Figure 1. Time- and concentration-dependent effects of AZD3965 on intracellular and extracellular lactate levels and cell counts in MCT4- Raji human lymphoma cells.

A) Concentration-dependent accumulation in Lactate_I in Raji cells treated for 24h with AZD3965. B) Time dependent-changes in Lactate_I in 25nM AZD3965-treated Raji cells relative to same time point controls. C) Decreased Lactate_E in Raji cells following exposure to AZD3965 (25nM) for the indicated durations. D) AZD3965 treatment (25nM) reduces but does not totally halt Raji cell proliferation over 72h. *: p<0.05, **: P≤0.03, #, P=0.12, Ω: P=0.07, Φ: P=0.06. Dashed line represents the 100% control level.

Figure 2. AZD3965 effects on monocarboxylate influx and efflux in human cancer cells harboring varying MCT4 expression levels.

A) Western blots showing baseline MCT1 and MCT4 expression in Raji, Hut78 and HT29 human cancer cells. B) The effect of AZD3965 on Lactate_I and C) Lactate_E levels in MCT4+ Hut78 and MCT4+++ HT29 cells. D)¹³C NMR spectra and time series integrals showing the changes in hyperpolarized ¹³C-lactate signal following incubation of control, 5nM and 25nM AZD3965-treated Raji in hyperpolarized ¹³C-pyruvate. E) Summary of changes in of ¹³C-pyruvate-lactate exchange (determined by Lactate_AUC/Pyruvate_AUC) resulting from inhibition of ¹³C-pyruvate uptake by AZD3965 in MCT4- Raji, MCT4+ Hut78 and MCT4+++ HT29 human cancer cells. *: P≤0.04, #: P=0.077, Ω: P=0.067. Dashed line represents the 100% control level.
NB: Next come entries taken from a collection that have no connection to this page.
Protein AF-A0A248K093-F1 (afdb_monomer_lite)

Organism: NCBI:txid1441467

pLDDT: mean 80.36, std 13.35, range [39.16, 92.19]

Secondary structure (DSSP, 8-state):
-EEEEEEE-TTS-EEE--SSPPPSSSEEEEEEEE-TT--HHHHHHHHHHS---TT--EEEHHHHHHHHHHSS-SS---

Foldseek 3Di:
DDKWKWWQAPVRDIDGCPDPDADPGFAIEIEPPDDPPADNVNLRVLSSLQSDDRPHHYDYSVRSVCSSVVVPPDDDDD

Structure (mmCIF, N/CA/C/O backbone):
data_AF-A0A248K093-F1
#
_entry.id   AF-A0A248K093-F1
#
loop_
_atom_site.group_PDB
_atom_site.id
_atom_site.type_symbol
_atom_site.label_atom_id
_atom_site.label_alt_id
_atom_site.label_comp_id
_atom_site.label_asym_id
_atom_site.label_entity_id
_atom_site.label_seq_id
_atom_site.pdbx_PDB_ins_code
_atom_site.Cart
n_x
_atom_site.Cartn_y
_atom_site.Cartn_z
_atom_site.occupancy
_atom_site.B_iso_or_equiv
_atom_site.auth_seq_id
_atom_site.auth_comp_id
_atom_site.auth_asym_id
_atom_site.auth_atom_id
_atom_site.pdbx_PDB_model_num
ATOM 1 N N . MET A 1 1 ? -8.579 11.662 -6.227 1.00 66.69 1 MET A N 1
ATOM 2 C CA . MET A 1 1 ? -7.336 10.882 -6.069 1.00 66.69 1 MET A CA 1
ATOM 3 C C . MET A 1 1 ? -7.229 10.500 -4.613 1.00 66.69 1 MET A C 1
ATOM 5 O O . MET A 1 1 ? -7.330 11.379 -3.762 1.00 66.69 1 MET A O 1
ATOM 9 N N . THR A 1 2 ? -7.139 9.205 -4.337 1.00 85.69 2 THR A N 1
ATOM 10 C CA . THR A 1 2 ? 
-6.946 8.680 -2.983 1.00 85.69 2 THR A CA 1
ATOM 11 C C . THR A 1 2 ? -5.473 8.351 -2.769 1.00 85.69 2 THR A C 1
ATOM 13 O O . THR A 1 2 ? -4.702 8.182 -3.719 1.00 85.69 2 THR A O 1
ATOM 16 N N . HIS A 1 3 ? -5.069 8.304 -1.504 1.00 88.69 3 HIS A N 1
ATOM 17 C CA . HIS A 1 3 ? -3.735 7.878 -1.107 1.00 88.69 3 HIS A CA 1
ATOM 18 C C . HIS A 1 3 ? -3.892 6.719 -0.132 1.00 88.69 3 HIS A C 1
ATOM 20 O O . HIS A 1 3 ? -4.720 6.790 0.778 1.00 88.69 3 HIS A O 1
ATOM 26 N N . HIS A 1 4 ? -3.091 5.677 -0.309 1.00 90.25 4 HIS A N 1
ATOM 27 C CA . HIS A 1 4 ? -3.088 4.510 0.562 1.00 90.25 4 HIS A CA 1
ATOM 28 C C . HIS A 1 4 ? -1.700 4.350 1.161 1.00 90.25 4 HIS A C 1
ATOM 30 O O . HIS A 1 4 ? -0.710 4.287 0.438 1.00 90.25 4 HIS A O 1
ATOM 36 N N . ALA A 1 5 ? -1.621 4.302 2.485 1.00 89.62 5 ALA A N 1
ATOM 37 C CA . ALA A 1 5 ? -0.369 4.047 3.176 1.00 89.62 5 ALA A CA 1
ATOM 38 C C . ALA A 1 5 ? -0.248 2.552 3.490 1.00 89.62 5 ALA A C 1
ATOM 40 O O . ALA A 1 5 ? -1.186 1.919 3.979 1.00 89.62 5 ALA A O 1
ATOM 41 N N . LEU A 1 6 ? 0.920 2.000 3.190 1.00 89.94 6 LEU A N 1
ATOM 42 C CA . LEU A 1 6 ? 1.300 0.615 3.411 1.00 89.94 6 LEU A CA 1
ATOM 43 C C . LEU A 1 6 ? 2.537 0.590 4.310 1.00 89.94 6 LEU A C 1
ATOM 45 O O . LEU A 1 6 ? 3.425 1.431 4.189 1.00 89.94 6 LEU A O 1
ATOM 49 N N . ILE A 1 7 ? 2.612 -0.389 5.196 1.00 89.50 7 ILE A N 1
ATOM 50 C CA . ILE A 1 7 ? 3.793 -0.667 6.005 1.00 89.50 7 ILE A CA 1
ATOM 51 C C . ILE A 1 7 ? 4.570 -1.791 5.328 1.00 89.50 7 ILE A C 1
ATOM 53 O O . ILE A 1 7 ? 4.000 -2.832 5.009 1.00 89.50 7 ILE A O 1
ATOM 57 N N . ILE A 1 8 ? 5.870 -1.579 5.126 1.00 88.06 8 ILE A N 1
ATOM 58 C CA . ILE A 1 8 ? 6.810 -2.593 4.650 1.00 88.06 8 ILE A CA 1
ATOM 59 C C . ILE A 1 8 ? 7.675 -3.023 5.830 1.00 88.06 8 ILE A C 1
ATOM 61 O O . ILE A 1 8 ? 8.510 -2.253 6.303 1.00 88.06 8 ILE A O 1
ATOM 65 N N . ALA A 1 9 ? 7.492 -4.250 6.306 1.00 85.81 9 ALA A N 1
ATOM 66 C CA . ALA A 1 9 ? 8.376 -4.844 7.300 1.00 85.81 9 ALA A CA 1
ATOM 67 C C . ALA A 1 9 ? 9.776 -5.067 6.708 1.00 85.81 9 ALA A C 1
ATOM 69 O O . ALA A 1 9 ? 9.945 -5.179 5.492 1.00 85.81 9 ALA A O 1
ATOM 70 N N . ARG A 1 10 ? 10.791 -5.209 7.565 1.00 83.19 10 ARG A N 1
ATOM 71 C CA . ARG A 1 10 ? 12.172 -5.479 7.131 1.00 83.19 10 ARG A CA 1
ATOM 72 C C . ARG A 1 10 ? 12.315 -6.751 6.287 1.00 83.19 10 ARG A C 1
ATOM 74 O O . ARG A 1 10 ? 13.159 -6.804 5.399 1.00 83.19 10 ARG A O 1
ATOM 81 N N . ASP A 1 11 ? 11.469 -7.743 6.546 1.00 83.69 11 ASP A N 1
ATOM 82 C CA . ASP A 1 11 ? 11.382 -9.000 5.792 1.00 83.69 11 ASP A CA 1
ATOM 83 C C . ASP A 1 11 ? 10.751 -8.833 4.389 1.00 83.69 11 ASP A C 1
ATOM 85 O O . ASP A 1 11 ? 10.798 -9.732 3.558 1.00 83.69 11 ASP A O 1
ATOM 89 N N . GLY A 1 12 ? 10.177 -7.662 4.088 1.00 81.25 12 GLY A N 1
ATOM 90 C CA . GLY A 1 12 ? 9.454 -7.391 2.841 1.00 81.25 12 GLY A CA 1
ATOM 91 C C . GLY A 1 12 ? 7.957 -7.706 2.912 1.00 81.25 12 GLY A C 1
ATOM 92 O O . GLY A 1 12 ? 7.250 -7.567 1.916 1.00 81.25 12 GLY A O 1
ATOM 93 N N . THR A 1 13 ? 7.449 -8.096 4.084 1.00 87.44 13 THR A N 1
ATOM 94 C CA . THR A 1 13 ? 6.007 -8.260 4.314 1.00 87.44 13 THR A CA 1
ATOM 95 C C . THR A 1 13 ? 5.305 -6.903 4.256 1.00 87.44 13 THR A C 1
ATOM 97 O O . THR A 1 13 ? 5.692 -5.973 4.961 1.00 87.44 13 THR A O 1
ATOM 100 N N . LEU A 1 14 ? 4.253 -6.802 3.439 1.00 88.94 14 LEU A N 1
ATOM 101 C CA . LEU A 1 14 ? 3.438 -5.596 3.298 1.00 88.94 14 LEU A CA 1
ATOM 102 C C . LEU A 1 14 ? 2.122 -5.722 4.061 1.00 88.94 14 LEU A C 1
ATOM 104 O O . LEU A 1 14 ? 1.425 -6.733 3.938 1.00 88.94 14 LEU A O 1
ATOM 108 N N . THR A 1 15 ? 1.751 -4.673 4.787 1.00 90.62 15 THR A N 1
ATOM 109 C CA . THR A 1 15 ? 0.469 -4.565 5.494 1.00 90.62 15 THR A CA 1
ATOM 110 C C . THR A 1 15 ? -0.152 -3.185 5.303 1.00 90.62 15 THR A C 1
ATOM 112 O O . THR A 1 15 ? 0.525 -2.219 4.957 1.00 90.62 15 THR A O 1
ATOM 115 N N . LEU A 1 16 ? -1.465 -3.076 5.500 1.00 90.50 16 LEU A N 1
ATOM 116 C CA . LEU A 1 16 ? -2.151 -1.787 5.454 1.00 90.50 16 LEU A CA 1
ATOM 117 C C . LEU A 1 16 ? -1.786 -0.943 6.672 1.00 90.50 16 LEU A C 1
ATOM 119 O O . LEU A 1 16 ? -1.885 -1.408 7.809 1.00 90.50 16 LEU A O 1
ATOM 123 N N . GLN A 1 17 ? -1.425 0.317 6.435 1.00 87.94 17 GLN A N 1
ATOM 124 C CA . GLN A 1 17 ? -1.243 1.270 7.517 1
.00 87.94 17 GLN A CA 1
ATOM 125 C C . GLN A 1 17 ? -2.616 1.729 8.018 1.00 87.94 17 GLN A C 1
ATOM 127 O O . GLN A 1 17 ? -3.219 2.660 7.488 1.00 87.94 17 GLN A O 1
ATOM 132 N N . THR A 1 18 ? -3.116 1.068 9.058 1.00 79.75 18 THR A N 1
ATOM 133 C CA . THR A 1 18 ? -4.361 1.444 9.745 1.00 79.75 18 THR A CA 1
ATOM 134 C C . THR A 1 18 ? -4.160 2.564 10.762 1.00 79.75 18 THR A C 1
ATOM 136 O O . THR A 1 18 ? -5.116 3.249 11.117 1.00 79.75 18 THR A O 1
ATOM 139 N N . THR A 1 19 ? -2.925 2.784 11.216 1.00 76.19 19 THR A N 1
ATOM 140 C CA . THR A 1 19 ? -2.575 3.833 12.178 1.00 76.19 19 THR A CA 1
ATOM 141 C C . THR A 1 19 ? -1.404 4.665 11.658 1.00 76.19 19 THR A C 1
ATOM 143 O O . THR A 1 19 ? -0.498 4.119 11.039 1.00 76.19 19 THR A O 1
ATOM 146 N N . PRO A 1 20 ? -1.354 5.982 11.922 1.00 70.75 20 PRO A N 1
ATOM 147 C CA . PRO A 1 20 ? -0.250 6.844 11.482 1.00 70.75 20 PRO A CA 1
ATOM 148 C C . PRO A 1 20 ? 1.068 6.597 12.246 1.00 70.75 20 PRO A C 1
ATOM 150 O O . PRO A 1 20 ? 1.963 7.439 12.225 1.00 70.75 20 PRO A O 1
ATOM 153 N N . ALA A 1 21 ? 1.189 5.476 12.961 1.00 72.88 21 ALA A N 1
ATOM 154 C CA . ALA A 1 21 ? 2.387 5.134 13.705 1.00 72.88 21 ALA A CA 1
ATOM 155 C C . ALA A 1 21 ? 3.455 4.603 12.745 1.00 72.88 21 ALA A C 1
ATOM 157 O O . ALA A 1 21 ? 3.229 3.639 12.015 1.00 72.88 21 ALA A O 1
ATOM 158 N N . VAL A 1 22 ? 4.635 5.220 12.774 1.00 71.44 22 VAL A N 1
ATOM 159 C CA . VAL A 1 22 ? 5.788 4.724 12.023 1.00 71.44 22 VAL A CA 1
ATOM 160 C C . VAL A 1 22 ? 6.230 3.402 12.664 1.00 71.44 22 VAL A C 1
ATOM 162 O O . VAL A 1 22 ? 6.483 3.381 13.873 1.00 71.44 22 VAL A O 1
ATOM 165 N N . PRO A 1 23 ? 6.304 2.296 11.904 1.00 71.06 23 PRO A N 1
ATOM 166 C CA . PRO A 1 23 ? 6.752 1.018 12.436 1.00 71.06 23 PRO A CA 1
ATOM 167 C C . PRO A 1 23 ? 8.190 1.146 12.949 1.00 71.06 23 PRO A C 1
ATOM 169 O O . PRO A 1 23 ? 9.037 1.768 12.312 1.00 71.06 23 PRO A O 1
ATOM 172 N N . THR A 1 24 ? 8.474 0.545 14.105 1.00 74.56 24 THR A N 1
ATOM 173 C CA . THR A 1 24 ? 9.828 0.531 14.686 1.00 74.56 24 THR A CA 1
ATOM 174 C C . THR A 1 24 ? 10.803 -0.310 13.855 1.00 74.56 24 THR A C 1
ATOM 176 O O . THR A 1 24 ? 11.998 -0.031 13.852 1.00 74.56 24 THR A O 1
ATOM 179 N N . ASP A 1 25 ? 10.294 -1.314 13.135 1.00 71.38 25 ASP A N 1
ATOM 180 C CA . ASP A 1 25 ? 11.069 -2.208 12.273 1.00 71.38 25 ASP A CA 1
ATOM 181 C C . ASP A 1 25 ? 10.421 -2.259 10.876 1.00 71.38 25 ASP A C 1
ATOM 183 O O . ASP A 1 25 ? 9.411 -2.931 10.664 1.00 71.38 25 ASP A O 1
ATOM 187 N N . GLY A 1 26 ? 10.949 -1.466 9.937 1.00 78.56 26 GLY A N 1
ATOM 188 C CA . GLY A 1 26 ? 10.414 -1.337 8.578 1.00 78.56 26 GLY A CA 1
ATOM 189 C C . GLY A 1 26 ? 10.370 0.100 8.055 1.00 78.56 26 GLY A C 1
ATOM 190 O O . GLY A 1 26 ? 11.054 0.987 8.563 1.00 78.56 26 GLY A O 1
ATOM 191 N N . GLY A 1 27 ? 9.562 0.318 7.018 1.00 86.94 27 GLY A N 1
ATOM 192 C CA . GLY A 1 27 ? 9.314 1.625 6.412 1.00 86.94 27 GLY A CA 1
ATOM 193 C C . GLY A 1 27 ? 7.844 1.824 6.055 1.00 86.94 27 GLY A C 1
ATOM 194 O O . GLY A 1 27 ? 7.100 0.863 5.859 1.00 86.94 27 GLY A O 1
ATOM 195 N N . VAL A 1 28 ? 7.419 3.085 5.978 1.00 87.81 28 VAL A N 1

Figure 3. MCT1 inhibition with AZD3965 impairs glycolytic activity and increases mitochondrial pyruvate metabolism.

A) Extracellular metabolite analysis of [1-¹³C]glucose labelled media from Raji cells show decreased glucose uptake and lactate production following exposure to AZD3965 (25nM, 6h). B) ¹³C NMR spectra illustrating the changes in [3-¹³C]lactate and [4-¹³C]glutamate signals in AZD3965-treated compared to control Raji cells incubated in [1-,¹³C]glucose for 6h. C) Intracellular [1-¹³C]glucose flux analysis in Raji cells showing increased [4-¹³C]glutamate (PDH flux) concomitant with accumulation of [3-¹³C]lactate and [1-¹³C]glucose following AZD3965 treatment. **: P≤0.01, *: P<0.02.

Figure 4. Impairing mitochondrial metabolism increases sensitivity to AZD3965.
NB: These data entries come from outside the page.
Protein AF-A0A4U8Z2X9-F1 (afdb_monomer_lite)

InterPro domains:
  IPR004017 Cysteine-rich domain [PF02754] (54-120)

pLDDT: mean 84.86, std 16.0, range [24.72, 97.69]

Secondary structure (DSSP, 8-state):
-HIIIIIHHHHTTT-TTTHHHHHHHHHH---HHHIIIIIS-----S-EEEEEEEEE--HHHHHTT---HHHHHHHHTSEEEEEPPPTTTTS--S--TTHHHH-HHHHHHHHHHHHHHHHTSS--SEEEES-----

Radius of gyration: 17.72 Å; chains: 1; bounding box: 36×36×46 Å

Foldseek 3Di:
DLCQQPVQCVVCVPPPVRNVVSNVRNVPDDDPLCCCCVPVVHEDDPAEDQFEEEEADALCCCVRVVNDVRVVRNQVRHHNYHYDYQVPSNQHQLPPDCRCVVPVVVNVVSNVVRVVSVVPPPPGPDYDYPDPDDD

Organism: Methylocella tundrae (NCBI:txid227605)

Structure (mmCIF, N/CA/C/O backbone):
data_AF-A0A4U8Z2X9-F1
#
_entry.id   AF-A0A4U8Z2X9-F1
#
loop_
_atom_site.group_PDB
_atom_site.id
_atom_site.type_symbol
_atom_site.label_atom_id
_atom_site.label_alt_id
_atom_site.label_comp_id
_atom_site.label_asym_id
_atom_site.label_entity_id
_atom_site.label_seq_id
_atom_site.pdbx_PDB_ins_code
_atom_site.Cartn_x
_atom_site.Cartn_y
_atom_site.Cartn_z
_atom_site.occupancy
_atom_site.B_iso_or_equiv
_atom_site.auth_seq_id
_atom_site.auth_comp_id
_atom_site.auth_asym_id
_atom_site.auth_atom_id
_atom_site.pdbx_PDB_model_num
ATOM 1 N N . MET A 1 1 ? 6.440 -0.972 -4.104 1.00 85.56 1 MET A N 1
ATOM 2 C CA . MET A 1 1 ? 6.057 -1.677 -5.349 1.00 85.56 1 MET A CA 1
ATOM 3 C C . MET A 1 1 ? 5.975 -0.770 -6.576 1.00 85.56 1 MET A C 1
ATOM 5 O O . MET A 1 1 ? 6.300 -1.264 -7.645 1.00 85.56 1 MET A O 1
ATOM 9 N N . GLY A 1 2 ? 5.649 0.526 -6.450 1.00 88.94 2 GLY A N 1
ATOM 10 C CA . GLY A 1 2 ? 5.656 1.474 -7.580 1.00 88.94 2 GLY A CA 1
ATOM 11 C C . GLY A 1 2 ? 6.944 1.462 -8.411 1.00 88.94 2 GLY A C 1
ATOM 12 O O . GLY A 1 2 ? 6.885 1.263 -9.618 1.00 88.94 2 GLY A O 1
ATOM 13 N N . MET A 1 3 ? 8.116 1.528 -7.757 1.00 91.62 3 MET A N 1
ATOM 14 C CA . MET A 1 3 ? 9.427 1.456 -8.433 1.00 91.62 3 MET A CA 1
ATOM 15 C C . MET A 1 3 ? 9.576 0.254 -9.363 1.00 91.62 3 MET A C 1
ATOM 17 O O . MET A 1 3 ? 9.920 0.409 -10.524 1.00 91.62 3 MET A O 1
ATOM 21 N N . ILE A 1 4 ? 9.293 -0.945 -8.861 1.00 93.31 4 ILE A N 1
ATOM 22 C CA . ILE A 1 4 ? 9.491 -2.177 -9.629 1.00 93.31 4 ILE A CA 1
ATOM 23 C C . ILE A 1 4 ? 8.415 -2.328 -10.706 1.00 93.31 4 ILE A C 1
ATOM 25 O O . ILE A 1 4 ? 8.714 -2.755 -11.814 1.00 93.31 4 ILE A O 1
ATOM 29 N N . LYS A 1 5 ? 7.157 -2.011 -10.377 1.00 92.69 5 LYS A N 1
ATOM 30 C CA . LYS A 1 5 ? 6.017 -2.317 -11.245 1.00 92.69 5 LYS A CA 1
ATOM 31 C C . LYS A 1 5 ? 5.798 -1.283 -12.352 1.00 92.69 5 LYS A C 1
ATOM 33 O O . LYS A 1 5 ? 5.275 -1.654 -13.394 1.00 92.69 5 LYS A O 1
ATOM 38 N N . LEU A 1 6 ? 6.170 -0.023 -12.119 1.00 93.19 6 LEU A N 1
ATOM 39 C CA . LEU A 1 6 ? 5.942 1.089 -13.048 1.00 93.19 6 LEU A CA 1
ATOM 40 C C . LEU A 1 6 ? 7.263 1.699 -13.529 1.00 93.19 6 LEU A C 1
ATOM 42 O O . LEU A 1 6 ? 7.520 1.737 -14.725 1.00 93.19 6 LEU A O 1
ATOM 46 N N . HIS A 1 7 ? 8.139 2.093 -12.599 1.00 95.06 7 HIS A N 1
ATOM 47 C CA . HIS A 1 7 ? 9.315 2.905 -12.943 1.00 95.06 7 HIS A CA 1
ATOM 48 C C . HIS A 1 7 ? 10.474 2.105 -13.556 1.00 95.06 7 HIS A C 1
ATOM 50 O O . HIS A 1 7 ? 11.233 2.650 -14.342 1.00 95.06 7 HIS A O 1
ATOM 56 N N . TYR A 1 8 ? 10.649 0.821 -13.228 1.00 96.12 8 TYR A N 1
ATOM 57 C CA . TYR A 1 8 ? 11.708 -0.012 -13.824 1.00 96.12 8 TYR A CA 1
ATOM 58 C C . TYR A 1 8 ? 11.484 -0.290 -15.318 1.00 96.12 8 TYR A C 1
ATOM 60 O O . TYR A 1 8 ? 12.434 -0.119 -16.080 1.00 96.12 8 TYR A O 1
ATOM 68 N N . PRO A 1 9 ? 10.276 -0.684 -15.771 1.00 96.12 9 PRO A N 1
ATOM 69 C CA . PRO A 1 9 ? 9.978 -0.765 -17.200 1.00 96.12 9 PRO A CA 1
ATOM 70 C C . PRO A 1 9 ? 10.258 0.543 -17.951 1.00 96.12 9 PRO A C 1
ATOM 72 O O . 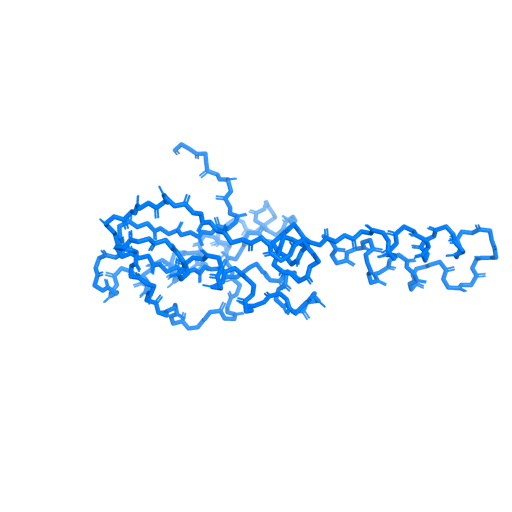PRO A 1 9 ? 10.833 0.501 -19.034 1.00 96.12 9 PRO A O 1
ATOM 75 N N . GLU A 1 10 ? 9.904 1.690 -17.361 1.00 96.31 10 GLU A N 1
ATOM 76 C CA . GLU A 1 10 ? 10.177 3.012 -17.941 1.00 96.31 10 GLU A CA 1
ATOM 77 C C . GLU A 1 10 ? 11.680 3.317 -17.992 1.00 96.31 10 GLU A C 1
ATOM 79 O O . GLU A 1 10 ? 12.196 3.728 -19.027 1.00 96.31 10 GLU A O 1
ATOM 84 N N . LEU A 1 11 ? 12.404 3.061 -16.899 1.00 97.12 11 LEU A N 1
ATOM 85 C CA . LEU A 1 11 ? 13.838 3.331 -16.787 1.00 97.12 11 LEU A CA 1
ATOM 86 C C . LEU A 1 11 ? 14.675 2.540 -17.802 1.00 97.12 11 LEU A C 1
ATOM 88 O O . LEU A 1 11 ? 15.676 3.050 -18.296 1.00 97.12 11 LEU A O 1
ATOM 92 N N . PHE A 1 12 ? 14.285 1.298 -18.096 1.00 97.62 12 PHE A N 1
ATOM 93 C CA . PHE A 1 12 ? 15.014 0.411 -19.006 1.00 97.62 12 PHE A CA 1
ATOM 94 C C . PHE A 1 12 ? 14.385 0.322 -20.402 1.00 97.62 12 PHE A C 1
ATOM 96 O O . PHE A 1 12 ? 14.728 -0.590 -21.148 1.00 97.62 12 PHE A O 1
ATOM 103 N N . ALA A 1 13 ? 13.480 1.233 -20.775 1.00 96.75 13 ALA A N 1
ATOM 104 C CA . ALA A 1 13 ? 12.714 1.146 -22.023 1.00 96.75 13 ALA A CA 1
ATOM 105 C C . ALA A 1 13 ? 13.587 1.028 -23.292 1.00 96.75 13 ALA A C 1
ATOM 107 O O . ALA A 1 13 ? 13.216 0.309 -24.226 1.00 96.75 13 ALA A O 1
ATOM 108 N N . ASP A 1 14 ? 14.757 1.672 -23.292 1.00 97.38 14 ASP A N 1
ATOM 109 C CA . ASP A 1 14 ? 15.698 1.698 -24.419 1.00 97.38 14 ASP A CA 1
ATOM 110 C C . ASP A 1 14 ? 16.843 0.673 -24.291 1.00 97.38 14 ASP A C 1
ATOM 112 O O . ASP A 1 14 ? 17.687 0.573 -25.182 1.00 97.38 14 ASP A O 1
ATOM 116 N N . ASP A 1 15 ? 16.890 -0.109 -23.205 1.00 97.69 15 ASP A N 1
ATOM 117 C CA . ASP A 1 15 ? 17.939 -1.107 -22.979 1.00 97.69 15 ASP A CA 1
ATOM 118 C C . ASP A 1 15 ? 17.478 -2.505 -23.439 1.00 97.69 15 ASP A C 1
ATOM 120 O O . ASP A 1 15 ? 16.645 -3.135 -22.776 1.00 97.69 15 ASP A O 1
ATOM 124 N N . PRO A 1 16 ? 18.028 -3.053 -24.540 1.00 96.44 16 PRO A N 1
ATOM 125 C CA . PRO A 1 16 ? 17.569 -4.324 -25.097 1.00 96.44 16 PRO A CA 1
ATOM 126 C C . PRO A 1 16 ? 17.853 -5.533 -24.192 1.00 96.44 16 PRO A C 1
ATOM 128 O O . PRO A 1 16 ? 17.214 -6.574 -24.345 1.00 96.44 16 PRO A O 1
ATOM 131 N N . LEU A 1 17 ? 18.796 -5.422 -23.251 1.00 97.38 17 LEU A N 1
ATOM 132 C CA . LEU A 1 17 ? 19.153 -6.496 -22.326 1.00 97.38 17 LEU A C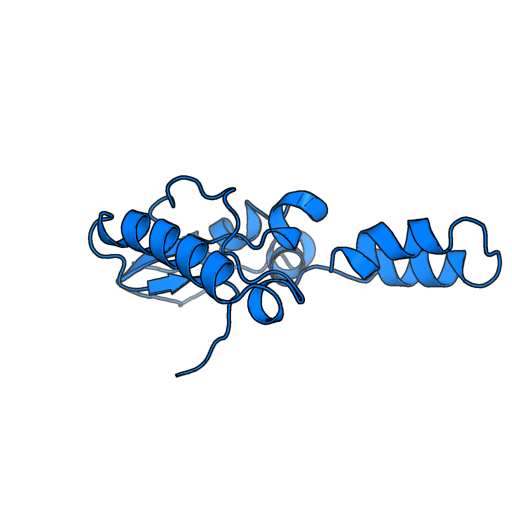A 1
ATOM 133 C C . LEU A 1 17 ? 18.341 -6.419 -21.027 1.00 97.38 17 LEU A C 1
ATOM 135 O O . LEU A 1 17 ? 17.927 -7.453 -20.490 1.00 97.38 17 LEU A O 1
ATOM 139 N N . TRP A 1 18 ? 18.105 -5.212 -20.514 1.00 97.69 18 TRP A N 1
ATOM 140 C CA . TRP A 1 18 ? 17.427 -5.000 -19.236 1.00 97.69 18 TRP A CA 1
ATOM 141 C C . TRP A 1 18 ? 15.917 -4.845 -19.343 1.00 97.69 18 TRP A C 1
ATOM 143 O O . TRP A 1 18 ? 15.219 -5.315 -18.440 1.00 97.69 18 TRP A O 1
ATOM 153 N N . ARG A 1 19 ? 15.392 -4.295 -20.442 1.00 97.38 19 ARG A N 1
ATOM 154 C CA . ARG A 1 19 ? 13.947 -4.158 -20.664 1.00 97.38 19 ARG A CA 1
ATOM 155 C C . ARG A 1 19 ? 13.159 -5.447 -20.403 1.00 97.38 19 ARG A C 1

A) Cell growth inhibition data showing that blockade of oxidative mitochondrial metabolism by complex I inhibitor metformin (1mM) increases the potency of AZD3965 (72h exposure). B) Cell count and viability data showing that inhibition with metformin (1mM, Met) prevents the continued cell growth observed with AZD3965 alone (25nM, AZD) and promotes cell kill in Raji cells as indicated by trypan blue exclusion. C) Cell counts showing that inhibition with metformin (1mM) enhances the anti-proliferative effects of AZD3965 (25nM) and increases cell death (as indicated by trypan blue staining) in Hut78 cells. D) Cell count and % viability data showing that inhibition of MPC with UK5099 (UK) enhances the efficacy of AZD3965 (25nM, 72h) leading to increased cell death in Raji cells. E) Cell counts and % viability data showing that co-treatment with the MPC inhibitor UK5099 (50 µM) enhances the anti-proliferative effects of AZD3965 (AZD 25nM, 72h) and increases cell death (as indicated by trypan blue staining) in Hut78 cells. F) Western blots showing increased PARP cleavage (C-PARP/PARP) in Raji cells treated for 72h with a combination of AZD3965 (25nM, AZD)+Metformin (1mM, Met) or UK5099 (50µM) relative to single agent therapy.*P<0.02, **: P<0.01.

Figure 5. AZD3965 treatment leads to improved bioeneregetics in Raji xenograft tumors but no changes in tumor pH as observed by in vivo ³¹P NMR spectroscopy.

A) Schematic of the in vivo study protocol. B) Changes in Raji xenograft tumor growth following administration of AZD3965 (50mg/kg twice daily) over 5 days. C) in vivo ³¹P NMR spectra obtained from Raji xenograft tumors showing improved tumor bioenergetics (β-NTP/total P and β-NTP/Pi) following 2 days of AZD3965 treatment. D) Changes in the ratios of β-NTP/total P and β-NTP/Pi detected by in vivo ³¹P NMR spectroscopy following vehicle or AZD3965 treatment in Raji xenograft tumors. E) Changes in tumor pH following vehicle or AZD3965 treatment as measured by in vivo ³¹P NMR spectroscopy. F) Lactate levels in vehicle- and AZD3965-treated tumors measured by ex vivo ¹H NMR analysis of resected tumors confirm MCT1 inhibition. **: P=0.001, *: P≤0.03, NS: P≥0.36.